**GOAL OF THE EXERCISE:**
One part of the entries below is wanted: the lines from the one containing "ATOM 91 N N" through the one containing "ATOM 94 O O". Write those out exactly and nothing else.

**RAW DATA:**

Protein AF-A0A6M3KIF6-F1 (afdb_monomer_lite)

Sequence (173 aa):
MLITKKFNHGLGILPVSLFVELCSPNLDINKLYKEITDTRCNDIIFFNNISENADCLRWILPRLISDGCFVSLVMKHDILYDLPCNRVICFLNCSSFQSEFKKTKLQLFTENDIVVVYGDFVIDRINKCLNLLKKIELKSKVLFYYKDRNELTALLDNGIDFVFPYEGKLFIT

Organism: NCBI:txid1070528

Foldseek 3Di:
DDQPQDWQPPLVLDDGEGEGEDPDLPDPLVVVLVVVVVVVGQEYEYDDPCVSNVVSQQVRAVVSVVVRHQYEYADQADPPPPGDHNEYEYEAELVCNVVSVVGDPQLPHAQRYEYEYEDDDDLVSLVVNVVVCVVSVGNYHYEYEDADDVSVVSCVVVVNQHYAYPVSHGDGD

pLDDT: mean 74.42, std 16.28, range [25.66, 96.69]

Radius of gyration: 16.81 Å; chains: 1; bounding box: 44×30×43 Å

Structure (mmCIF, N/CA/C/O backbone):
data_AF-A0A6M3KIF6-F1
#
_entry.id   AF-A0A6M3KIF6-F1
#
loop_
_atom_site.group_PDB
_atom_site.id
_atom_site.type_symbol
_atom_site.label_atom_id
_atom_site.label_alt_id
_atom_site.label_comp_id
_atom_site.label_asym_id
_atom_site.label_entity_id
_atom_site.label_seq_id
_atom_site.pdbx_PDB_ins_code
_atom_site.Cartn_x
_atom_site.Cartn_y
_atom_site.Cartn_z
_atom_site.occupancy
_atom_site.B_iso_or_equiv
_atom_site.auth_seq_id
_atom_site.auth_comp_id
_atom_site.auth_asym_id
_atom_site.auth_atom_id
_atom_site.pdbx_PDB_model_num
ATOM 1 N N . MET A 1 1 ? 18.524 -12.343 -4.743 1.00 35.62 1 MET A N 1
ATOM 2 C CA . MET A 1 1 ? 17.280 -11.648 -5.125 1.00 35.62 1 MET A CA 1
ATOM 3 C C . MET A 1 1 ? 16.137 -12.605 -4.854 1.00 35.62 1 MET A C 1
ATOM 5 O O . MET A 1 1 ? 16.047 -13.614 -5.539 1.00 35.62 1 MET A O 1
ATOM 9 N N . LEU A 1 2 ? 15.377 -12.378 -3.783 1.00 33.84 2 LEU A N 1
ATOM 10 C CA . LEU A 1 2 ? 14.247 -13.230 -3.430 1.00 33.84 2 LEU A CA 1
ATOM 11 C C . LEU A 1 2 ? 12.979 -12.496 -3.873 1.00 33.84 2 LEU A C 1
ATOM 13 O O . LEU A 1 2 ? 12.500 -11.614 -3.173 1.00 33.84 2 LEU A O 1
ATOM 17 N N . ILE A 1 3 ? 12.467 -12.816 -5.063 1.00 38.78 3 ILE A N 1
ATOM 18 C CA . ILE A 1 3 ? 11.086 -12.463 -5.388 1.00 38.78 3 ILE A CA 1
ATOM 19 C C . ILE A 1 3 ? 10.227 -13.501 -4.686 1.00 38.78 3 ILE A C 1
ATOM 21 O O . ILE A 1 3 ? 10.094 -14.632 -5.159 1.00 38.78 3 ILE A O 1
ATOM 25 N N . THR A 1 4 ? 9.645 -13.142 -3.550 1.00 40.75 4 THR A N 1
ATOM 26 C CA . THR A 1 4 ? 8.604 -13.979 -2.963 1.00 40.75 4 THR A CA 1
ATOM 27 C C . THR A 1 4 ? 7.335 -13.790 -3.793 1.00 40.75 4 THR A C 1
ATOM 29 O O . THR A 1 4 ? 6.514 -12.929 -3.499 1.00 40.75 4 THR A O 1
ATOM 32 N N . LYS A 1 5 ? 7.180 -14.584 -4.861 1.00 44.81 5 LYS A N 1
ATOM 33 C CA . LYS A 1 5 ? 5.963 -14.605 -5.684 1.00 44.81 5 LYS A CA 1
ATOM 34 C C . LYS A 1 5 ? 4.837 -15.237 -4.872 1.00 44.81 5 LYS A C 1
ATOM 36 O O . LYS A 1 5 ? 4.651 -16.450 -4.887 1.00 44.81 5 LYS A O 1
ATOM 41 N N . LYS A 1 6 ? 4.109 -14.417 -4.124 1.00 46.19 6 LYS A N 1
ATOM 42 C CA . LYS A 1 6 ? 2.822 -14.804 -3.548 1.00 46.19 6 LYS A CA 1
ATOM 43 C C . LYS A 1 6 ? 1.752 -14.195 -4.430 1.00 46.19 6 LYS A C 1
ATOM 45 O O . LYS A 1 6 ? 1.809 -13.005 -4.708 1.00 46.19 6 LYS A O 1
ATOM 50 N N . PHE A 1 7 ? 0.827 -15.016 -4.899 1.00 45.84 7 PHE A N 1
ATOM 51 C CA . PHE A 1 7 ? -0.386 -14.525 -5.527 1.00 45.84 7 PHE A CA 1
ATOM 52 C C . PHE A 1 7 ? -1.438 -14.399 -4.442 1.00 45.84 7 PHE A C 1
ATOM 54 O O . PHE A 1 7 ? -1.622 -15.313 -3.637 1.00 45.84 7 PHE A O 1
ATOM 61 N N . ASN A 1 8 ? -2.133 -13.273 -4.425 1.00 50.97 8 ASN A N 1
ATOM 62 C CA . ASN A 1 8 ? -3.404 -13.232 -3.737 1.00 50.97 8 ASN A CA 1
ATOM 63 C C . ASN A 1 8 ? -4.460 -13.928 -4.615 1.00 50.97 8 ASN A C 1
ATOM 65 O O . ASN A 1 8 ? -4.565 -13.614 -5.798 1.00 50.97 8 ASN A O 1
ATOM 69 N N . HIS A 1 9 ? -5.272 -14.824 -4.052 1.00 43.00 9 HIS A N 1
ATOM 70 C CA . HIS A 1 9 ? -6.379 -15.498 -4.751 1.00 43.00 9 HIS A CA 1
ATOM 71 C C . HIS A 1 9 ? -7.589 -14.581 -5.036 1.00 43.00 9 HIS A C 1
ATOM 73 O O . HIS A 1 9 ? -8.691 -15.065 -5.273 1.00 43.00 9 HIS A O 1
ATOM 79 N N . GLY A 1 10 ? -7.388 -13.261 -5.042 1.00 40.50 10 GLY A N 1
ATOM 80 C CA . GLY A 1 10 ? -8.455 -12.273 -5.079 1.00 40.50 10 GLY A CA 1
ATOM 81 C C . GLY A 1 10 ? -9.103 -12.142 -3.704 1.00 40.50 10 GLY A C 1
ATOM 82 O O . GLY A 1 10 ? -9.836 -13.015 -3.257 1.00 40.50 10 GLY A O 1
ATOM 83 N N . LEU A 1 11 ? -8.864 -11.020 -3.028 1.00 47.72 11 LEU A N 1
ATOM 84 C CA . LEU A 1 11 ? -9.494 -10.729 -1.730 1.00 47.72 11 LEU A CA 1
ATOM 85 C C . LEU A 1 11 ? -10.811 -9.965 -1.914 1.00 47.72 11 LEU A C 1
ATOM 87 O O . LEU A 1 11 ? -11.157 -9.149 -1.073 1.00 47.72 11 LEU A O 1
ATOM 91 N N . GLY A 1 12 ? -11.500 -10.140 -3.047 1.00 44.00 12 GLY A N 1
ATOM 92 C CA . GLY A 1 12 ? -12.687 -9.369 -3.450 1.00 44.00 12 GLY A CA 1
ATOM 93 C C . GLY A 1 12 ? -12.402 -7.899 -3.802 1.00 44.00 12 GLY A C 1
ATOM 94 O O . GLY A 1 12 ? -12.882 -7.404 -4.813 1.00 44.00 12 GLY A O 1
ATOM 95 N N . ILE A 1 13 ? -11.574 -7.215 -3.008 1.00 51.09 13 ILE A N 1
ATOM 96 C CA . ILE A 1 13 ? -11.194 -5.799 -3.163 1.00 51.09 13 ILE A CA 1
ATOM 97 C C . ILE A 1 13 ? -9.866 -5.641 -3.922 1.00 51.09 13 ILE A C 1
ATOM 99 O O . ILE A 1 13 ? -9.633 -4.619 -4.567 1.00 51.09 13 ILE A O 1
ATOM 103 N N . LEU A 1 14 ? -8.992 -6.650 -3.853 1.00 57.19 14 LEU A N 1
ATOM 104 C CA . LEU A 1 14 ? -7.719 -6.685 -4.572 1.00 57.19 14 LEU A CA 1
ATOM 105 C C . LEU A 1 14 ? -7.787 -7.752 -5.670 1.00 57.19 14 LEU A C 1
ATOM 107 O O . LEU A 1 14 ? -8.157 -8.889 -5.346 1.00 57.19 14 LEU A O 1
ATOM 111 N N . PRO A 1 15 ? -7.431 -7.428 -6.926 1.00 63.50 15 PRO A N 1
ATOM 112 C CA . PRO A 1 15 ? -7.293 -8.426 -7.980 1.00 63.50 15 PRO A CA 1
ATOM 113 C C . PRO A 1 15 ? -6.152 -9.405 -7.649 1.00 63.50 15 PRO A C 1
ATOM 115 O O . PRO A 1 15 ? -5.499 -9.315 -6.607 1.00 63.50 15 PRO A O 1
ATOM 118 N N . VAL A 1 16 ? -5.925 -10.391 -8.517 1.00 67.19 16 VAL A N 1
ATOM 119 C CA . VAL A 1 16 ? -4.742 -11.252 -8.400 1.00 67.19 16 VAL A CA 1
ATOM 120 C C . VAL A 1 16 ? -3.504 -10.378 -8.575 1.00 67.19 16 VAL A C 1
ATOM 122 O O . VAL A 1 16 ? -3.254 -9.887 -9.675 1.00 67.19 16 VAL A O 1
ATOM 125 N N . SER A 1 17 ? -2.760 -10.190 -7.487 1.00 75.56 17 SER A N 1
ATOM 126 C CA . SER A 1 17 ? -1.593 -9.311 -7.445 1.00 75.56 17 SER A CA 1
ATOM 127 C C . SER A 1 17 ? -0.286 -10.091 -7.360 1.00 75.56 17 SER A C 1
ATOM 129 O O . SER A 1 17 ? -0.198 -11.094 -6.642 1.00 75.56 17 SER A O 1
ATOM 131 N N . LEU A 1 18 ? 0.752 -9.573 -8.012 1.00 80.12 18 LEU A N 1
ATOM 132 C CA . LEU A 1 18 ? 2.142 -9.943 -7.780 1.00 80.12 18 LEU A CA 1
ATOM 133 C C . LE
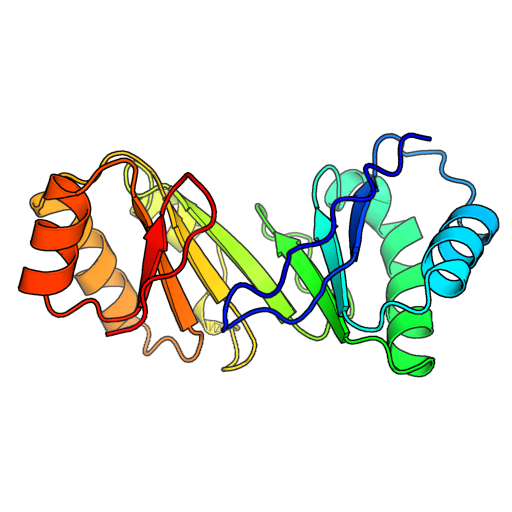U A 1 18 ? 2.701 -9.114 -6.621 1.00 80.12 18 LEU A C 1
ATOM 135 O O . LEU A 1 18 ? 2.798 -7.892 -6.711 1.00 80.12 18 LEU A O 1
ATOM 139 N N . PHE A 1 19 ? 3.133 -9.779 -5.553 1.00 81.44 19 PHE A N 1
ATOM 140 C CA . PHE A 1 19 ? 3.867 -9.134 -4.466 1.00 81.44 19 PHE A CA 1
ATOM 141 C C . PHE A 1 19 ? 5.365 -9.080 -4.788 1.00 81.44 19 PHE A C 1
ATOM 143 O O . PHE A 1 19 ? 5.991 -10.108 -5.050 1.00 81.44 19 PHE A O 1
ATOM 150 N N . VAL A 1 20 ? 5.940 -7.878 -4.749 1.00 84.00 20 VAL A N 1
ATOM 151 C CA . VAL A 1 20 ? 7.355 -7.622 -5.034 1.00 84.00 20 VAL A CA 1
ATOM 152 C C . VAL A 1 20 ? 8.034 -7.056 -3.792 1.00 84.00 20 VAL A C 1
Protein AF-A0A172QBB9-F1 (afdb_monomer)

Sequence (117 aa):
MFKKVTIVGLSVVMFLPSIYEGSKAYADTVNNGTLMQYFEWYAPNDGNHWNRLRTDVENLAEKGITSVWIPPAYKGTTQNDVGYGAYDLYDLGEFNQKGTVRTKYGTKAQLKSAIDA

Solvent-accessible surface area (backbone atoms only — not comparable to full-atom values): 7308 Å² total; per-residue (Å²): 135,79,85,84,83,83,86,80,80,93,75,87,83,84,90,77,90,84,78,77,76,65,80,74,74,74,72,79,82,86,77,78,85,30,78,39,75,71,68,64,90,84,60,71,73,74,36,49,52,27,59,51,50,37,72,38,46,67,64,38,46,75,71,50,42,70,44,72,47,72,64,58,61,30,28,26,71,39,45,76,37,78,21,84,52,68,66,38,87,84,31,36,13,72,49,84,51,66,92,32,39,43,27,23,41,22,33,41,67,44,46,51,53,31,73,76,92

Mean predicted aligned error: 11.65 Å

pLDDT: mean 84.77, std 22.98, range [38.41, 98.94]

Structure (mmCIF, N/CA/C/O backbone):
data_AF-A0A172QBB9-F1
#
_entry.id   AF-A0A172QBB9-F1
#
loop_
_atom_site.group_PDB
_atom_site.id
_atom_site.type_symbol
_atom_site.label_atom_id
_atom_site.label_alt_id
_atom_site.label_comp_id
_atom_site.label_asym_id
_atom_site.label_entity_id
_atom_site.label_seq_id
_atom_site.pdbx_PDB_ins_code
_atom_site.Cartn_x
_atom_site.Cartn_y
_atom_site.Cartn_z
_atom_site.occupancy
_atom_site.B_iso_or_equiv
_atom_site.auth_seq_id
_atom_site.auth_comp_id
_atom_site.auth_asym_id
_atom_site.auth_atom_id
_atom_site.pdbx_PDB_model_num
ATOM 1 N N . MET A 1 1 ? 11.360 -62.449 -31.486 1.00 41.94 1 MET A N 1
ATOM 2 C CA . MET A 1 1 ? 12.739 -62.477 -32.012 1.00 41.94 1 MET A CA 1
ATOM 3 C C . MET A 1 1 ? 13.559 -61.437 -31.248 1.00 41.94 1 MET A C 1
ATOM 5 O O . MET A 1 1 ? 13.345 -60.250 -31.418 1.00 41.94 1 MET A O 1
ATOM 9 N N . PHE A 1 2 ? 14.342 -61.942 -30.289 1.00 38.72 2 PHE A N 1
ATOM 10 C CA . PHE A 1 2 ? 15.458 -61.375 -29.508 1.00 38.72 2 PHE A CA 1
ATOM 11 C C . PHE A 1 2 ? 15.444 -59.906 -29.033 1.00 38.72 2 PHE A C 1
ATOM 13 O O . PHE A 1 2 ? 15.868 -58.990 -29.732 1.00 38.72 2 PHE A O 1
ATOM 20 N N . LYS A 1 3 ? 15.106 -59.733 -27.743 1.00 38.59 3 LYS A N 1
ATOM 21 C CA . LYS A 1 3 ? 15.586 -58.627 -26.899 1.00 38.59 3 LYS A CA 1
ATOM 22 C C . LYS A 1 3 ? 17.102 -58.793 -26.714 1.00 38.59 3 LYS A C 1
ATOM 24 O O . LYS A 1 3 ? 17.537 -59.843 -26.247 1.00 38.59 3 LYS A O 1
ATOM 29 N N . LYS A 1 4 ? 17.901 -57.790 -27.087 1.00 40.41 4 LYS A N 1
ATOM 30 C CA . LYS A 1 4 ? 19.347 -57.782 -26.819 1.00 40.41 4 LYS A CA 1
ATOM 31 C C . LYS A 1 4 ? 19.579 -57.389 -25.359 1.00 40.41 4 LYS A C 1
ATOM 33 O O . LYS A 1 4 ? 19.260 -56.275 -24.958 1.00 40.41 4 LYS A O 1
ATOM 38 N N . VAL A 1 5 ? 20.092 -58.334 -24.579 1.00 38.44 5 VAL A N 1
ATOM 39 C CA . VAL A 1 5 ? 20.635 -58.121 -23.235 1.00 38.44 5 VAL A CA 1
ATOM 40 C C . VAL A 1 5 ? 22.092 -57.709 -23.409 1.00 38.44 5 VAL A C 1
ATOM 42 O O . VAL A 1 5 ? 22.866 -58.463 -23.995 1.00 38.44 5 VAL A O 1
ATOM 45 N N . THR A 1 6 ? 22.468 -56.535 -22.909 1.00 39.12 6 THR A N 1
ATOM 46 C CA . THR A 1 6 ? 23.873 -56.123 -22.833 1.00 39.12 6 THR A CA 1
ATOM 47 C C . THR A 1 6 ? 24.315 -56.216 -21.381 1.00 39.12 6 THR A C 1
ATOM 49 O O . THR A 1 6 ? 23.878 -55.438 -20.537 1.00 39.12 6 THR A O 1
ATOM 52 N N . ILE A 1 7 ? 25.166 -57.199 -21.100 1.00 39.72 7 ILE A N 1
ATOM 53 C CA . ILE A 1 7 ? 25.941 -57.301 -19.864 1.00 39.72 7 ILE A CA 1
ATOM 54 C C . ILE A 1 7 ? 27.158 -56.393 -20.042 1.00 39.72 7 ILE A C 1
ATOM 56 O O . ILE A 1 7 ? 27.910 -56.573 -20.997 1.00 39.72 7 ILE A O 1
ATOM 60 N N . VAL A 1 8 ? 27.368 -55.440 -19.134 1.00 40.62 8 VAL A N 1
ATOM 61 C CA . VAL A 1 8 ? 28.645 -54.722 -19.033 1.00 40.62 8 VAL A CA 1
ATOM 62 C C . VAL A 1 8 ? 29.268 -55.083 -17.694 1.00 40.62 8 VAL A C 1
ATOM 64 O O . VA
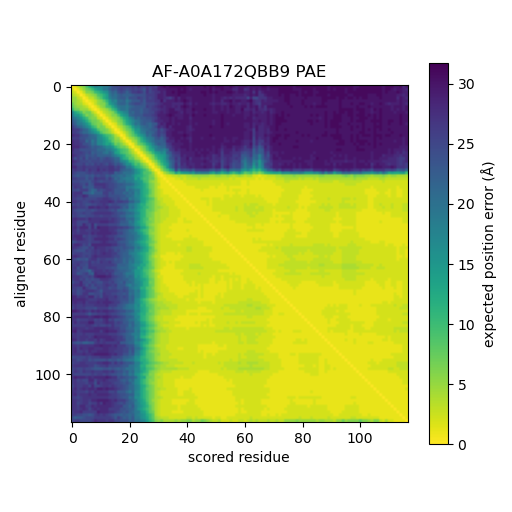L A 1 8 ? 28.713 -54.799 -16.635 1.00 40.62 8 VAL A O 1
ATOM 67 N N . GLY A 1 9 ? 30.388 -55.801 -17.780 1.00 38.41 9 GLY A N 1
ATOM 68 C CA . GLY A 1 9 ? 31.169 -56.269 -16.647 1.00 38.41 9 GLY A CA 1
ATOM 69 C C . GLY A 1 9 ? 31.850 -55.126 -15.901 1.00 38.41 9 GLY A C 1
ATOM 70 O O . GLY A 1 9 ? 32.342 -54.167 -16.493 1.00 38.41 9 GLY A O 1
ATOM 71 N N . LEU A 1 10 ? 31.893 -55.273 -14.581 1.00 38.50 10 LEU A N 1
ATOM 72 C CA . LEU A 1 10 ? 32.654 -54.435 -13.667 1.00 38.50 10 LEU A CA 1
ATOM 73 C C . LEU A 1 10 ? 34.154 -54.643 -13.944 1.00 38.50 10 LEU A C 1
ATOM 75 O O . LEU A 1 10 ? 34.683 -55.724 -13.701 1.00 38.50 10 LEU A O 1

**RESULT:**
ATOM 91 N N . GLY A 1 12 ? -11.500 -10.140 -3.047 1.00 44.00 12 GLY A N 1
ATOM 92 C CA . GLY A 1 12 ? -12.687 -9.369 -3.450 1.00 44.00 12 GLY A CA 1
ATOM 93 C C . GLY A 1 12 ? -12.402 -7.899 -3.802 1.00 44.00 12 GLY A C 1
ATOM 94 O O . GLY A 1 12 ? -12.882 -7.404 -4.813 1.00 44.00 12 GLY A O 1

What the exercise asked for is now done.